• **Exercise objective**: Begin at the line that has "Protein AF-A0A9N9JNQ4-F1 (afdb_monomer)", stop after the line that has "ATOM 19 C C . ILE", and print exactly those lines from the records below, without any pictures.

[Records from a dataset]
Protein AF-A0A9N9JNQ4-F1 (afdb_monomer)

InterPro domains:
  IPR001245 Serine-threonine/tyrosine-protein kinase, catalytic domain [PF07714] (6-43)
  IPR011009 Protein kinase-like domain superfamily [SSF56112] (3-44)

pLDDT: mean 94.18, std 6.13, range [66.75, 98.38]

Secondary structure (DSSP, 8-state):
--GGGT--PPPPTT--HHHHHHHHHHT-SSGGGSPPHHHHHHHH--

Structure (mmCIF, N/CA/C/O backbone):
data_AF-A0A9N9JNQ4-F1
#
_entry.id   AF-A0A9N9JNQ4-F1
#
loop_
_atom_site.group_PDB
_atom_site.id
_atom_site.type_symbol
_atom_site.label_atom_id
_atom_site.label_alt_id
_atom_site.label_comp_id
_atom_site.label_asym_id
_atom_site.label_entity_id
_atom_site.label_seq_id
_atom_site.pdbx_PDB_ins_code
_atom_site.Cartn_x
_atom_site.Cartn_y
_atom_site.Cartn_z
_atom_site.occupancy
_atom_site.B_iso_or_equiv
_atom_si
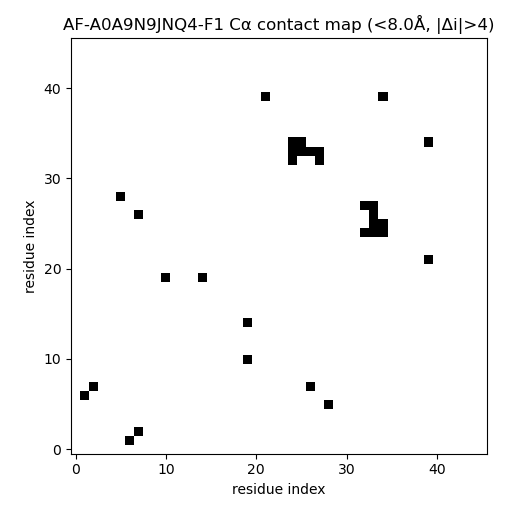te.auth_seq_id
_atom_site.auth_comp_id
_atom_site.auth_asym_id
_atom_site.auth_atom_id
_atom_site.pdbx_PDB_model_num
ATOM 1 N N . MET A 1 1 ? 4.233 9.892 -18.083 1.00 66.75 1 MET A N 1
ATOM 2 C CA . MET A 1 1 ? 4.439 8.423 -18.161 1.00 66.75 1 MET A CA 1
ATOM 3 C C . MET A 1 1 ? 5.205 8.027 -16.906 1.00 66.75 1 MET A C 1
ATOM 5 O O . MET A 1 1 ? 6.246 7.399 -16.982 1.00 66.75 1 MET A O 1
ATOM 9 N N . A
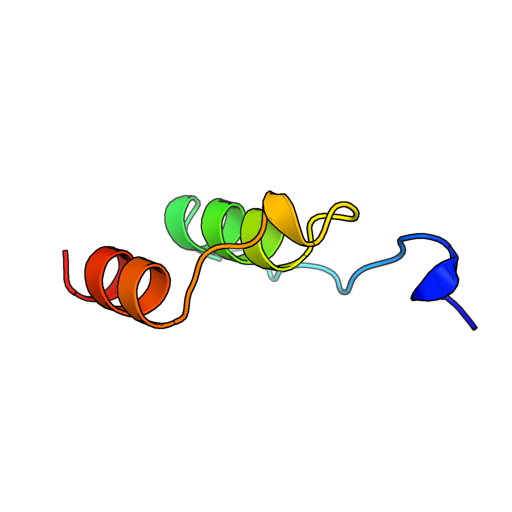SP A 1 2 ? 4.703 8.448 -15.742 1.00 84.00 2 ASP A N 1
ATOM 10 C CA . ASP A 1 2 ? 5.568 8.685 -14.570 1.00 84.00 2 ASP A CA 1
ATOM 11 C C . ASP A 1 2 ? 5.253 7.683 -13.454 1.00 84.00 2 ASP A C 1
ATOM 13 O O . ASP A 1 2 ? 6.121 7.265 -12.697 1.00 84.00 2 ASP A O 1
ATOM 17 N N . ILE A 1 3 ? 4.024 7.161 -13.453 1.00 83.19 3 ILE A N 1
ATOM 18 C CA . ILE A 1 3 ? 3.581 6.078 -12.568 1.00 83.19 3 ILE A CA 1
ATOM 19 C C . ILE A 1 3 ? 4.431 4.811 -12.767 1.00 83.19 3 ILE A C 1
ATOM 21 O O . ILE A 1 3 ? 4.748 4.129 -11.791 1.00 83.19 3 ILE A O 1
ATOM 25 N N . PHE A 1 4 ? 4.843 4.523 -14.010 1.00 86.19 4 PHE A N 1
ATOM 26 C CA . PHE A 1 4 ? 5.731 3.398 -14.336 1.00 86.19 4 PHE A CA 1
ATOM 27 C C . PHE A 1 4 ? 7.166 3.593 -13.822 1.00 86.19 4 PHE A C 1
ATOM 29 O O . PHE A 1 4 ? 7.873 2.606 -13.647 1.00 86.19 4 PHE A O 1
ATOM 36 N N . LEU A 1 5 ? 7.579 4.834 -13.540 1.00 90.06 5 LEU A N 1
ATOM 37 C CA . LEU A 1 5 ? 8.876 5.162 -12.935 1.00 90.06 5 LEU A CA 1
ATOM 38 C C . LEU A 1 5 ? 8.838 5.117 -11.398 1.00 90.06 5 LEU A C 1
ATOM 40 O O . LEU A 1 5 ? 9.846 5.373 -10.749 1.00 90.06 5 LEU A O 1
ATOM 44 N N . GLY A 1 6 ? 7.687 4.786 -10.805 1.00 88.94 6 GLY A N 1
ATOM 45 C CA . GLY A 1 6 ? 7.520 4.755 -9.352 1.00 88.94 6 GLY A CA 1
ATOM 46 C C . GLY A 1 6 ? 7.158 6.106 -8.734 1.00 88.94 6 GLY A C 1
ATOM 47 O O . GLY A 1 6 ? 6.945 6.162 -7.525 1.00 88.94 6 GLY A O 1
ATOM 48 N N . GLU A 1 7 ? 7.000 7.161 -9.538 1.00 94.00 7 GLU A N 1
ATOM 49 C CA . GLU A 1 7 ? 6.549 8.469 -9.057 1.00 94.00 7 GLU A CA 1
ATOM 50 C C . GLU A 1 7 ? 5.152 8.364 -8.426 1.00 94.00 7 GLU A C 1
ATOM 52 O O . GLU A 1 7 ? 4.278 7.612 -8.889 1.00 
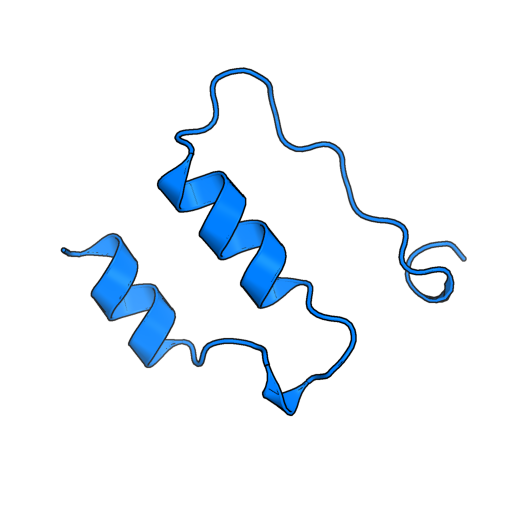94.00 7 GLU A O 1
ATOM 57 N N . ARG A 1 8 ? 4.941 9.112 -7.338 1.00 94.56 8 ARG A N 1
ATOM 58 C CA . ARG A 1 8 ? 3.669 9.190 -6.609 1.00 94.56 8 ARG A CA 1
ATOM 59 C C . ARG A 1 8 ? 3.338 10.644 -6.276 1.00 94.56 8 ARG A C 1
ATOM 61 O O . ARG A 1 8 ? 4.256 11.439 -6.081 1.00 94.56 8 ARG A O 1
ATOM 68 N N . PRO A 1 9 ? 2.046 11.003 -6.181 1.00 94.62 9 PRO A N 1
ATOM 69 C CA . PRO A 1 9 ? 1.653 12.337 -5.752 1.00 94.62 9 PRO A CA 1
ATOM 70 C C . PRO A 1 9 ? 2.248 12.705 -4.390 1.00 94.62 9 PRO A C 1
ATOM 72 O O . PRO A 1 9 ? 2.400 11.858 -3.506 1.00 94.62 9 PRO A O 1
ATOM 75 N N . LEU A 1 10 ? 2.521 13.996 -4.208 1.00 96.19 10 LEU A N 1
...
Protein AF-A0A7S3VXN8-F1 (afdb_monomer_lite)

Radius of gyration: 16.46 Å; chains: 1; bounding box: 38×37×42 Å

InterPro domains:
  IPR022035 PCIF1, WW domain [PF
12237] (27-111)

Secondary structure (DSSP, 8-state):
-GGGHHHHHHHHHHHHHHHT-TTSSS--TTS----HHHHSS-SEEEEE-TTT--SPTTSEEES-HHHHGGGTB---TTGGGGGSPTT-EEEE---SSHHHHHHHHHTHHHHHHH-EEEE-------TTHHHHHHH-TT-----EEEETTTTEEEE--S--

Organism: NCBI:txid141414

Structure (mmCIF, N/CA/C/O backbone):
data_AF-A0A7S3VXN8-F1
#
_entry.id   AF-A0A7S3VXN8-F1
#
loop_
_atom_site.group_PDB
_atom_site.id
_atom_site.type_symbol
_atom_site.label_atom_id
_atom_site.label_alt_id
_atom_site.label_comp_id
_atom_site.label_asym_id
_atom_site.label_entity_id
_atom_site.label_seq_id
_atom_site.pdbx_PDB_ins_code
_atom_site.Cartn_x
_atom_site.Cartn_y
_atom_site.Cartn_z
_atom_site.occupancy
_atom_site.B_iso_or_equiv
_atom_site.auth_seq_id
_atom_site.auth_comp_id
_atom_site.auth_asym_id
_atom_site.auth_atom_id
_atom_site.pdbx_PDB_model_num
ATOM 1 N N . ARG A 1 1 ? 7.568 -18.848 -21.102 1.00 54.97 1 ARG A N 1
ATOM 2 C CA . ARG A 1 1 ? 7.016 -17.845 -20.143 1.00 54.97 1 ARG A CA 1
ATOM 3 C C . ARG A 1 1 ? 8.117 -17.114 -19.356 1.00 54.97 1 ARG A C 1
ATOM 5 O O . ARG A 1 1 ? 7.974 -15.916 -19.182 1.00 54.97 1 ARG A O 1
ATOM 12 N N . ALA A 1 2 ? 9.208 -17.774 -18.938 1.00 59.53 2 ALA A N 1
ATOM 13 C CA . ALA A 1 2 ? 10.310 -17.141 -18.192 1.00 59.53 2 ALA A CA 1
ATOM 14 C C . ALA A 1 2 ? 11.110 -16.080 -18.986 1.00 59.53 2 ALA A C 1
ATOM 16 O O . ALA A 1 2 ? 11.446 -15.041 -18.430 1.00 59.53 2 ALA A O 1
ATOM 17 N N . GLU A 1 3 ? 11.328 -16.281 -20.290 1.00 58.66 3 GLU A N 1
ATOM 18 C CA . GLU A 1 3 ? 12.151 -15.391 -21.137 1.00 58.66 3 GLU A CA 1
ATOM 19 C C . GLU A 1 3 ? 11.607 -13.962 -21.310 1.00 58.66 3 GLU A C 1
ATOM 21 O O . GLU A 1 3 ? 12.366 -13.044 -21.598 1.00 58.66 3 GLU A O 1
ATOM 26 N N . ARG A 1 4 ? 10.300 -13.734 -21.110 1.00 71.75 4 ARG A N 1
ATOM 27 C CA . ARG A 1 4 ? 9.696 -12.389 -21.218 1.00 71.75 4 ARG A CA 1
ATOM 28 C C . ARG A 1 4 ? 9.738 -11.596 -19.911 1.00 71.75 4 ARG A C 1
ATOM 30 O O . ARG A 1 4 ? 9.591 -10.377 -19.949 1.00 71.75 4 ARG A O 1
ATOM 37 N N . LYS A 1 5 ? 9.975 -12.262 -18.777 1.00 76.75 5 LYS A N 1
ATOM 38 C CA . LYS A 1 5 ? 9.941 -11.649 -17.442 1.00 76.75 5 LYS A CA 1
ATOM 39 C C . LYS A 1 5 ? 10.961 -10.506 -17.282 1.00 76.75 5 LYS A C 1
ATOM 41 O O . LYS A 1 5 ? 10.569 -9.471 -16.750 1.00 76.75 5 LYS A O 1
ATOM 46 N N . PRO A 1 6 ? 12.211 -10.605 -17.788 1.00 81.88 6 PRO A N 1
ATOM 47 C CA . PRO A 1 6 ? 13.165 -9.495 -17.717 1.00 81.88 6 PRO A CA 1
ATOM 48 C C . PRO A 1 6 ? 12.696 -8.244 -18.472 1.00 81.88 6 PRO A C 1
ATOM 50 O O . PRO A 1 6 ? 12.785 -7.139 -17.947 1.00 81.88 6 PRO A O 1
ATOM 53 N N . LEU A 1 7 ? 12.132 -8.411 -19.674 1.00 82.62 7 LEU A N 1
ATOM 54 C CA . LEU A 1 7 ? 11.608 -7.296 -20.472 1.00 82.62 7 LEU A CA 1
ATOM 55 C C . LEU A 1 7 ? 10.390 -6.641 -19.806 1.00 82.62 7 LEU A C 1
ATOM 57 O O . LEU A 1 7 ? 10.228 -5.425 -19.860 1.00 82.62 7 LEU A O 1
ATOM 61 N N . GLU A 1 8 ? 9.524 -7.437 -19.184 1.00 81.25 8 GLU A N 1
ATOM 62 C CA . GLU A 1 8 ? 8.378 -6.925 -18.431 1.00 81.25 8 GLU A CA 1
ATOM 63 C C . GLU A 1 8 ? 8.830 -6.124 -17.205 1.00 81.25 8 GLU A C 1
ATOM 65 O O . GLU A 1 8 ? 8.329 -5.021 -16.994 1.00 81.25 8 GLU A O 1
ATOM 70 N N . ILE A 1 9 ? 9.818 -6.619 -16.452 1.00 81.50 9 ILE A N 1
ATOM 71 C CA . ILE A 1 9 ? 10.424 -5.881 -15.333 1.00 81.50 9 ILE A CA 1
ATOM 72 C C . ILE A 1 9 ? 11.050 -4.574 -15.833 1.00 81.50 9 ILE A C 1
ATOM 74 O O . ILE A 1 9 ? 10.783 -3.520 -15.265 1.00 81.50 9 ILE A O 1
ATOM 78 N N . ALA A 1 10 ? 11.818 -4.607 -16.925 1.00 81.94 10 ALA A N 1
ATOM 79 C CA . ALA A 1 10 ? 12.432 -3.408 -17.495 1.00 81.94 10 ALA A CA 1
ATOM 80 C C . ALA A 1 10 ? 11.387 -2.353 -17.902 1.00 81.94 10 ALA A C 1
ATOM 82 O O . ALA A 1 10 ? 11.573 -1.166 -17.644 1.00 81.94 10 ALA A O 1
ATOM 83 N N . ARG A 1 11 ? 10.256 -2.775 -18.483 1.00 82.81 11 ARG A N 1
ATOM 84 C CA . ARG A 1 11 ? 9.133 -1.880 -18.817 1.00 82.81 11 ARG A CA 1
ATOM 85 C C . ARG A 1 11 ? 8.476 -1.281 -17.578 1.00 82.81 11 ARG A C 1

• **Task solution**:
Protein AF-A0A9N9JNQ4-F1 (afdb_monomer)

InterPro domains:
  IPR001245 Serine-threonine/tyrosine-protein kinase, catalytic domain [PF07714] (6-43)
  IPR011009 Protein kinase-like domain superfamily [SSF56112] (3-44)

pLDDT: mean 94.18, std 6.13, range [66.75, 98.38]

Secondary structure (DSSP, 8-state):
--GGGT--PPPPTT--HHHHHHHHHHT-SSGGGSPPHHHHHHHH--

Structure (mmCIF, N/CA/C/O backbone):
data_AF-A0A9N9JNQ4-F1
#
_entry.id   AF-A0A9N9JNQ4-F1
#
loop_
_atom_site.group_PDB
_atom_site.id
_atom_site.type_symbol
_atom_site.label_atom_id
_atom_site.label_alt_id
_atom_site.label_comp_id
_atom_site.label_asym_id
_atom_site.label_entity_id
_atom_site.label_seq_id
_atom_site.pdbx_PDB_ins_code
_atom_site.Cartn_x
_atom_site.Cartn_y
_atom_site.Cartn_z
_atom_site.occupancy
_atom_site.B_iso_or_equiv
_atom_si
te.auth_seq_id
_atom_site.auth_comp_id
_atom_site.auth_asym_id
_atom_site.auth_atom_id
_atom_site.pdbx_PDB_model_num
ATOM 1 N N . MET A 1 1 ? 4.233 9.892 -18.083 1.00 66.75 1 MET A N 1
ATOM 2 C CA . MET A 1 1 ? 4.439 8.423 -18.161 1.00 66.75 1 MET A CA 1
ATOM 3 C C . MET A 1 1 ? 5.205 8.027 -16.906 1.00 66.75 1 MET A C 1
ATOM 5 O O . MET A 1 1 ? 6.246 7.399 -16.982 1.00 66.75 1 MET A O 1
ATOM 9 N N . A
SP A 1 2 ? 4.703 8.448 -15.742 1.00 84.00 2 ASP A N 1
ATOM 10 C CA . ASP A 1 2 ? 5.568 8.685 -14.570 1.00 84.00 2 ASP A CA 1
ATOM 11 C C . ASP A 1 2 ? 5.253 7.683 -13.454 1.00 84.00 2 ASP A C 1
ATOM 13 O O . ASP A 1 2 ? 6.121 7.265 -12.697 1.00 84.00 2 ASP A O 1
ATOM 17 N N . ILE A 1 3 ? 4.024 7.161 -13.453 1.00 83.19 3 ILE A N 1
ATOM 18 C CA . ILE A 1 3 ? 3.581 6.078 -12.568 1.00 83.19 3 ILE A CA 1
ATOM 19 C C . ILE A 1 3 ? 4.431 4.811 -12.767 1.00 83.19 3 ILE A C 1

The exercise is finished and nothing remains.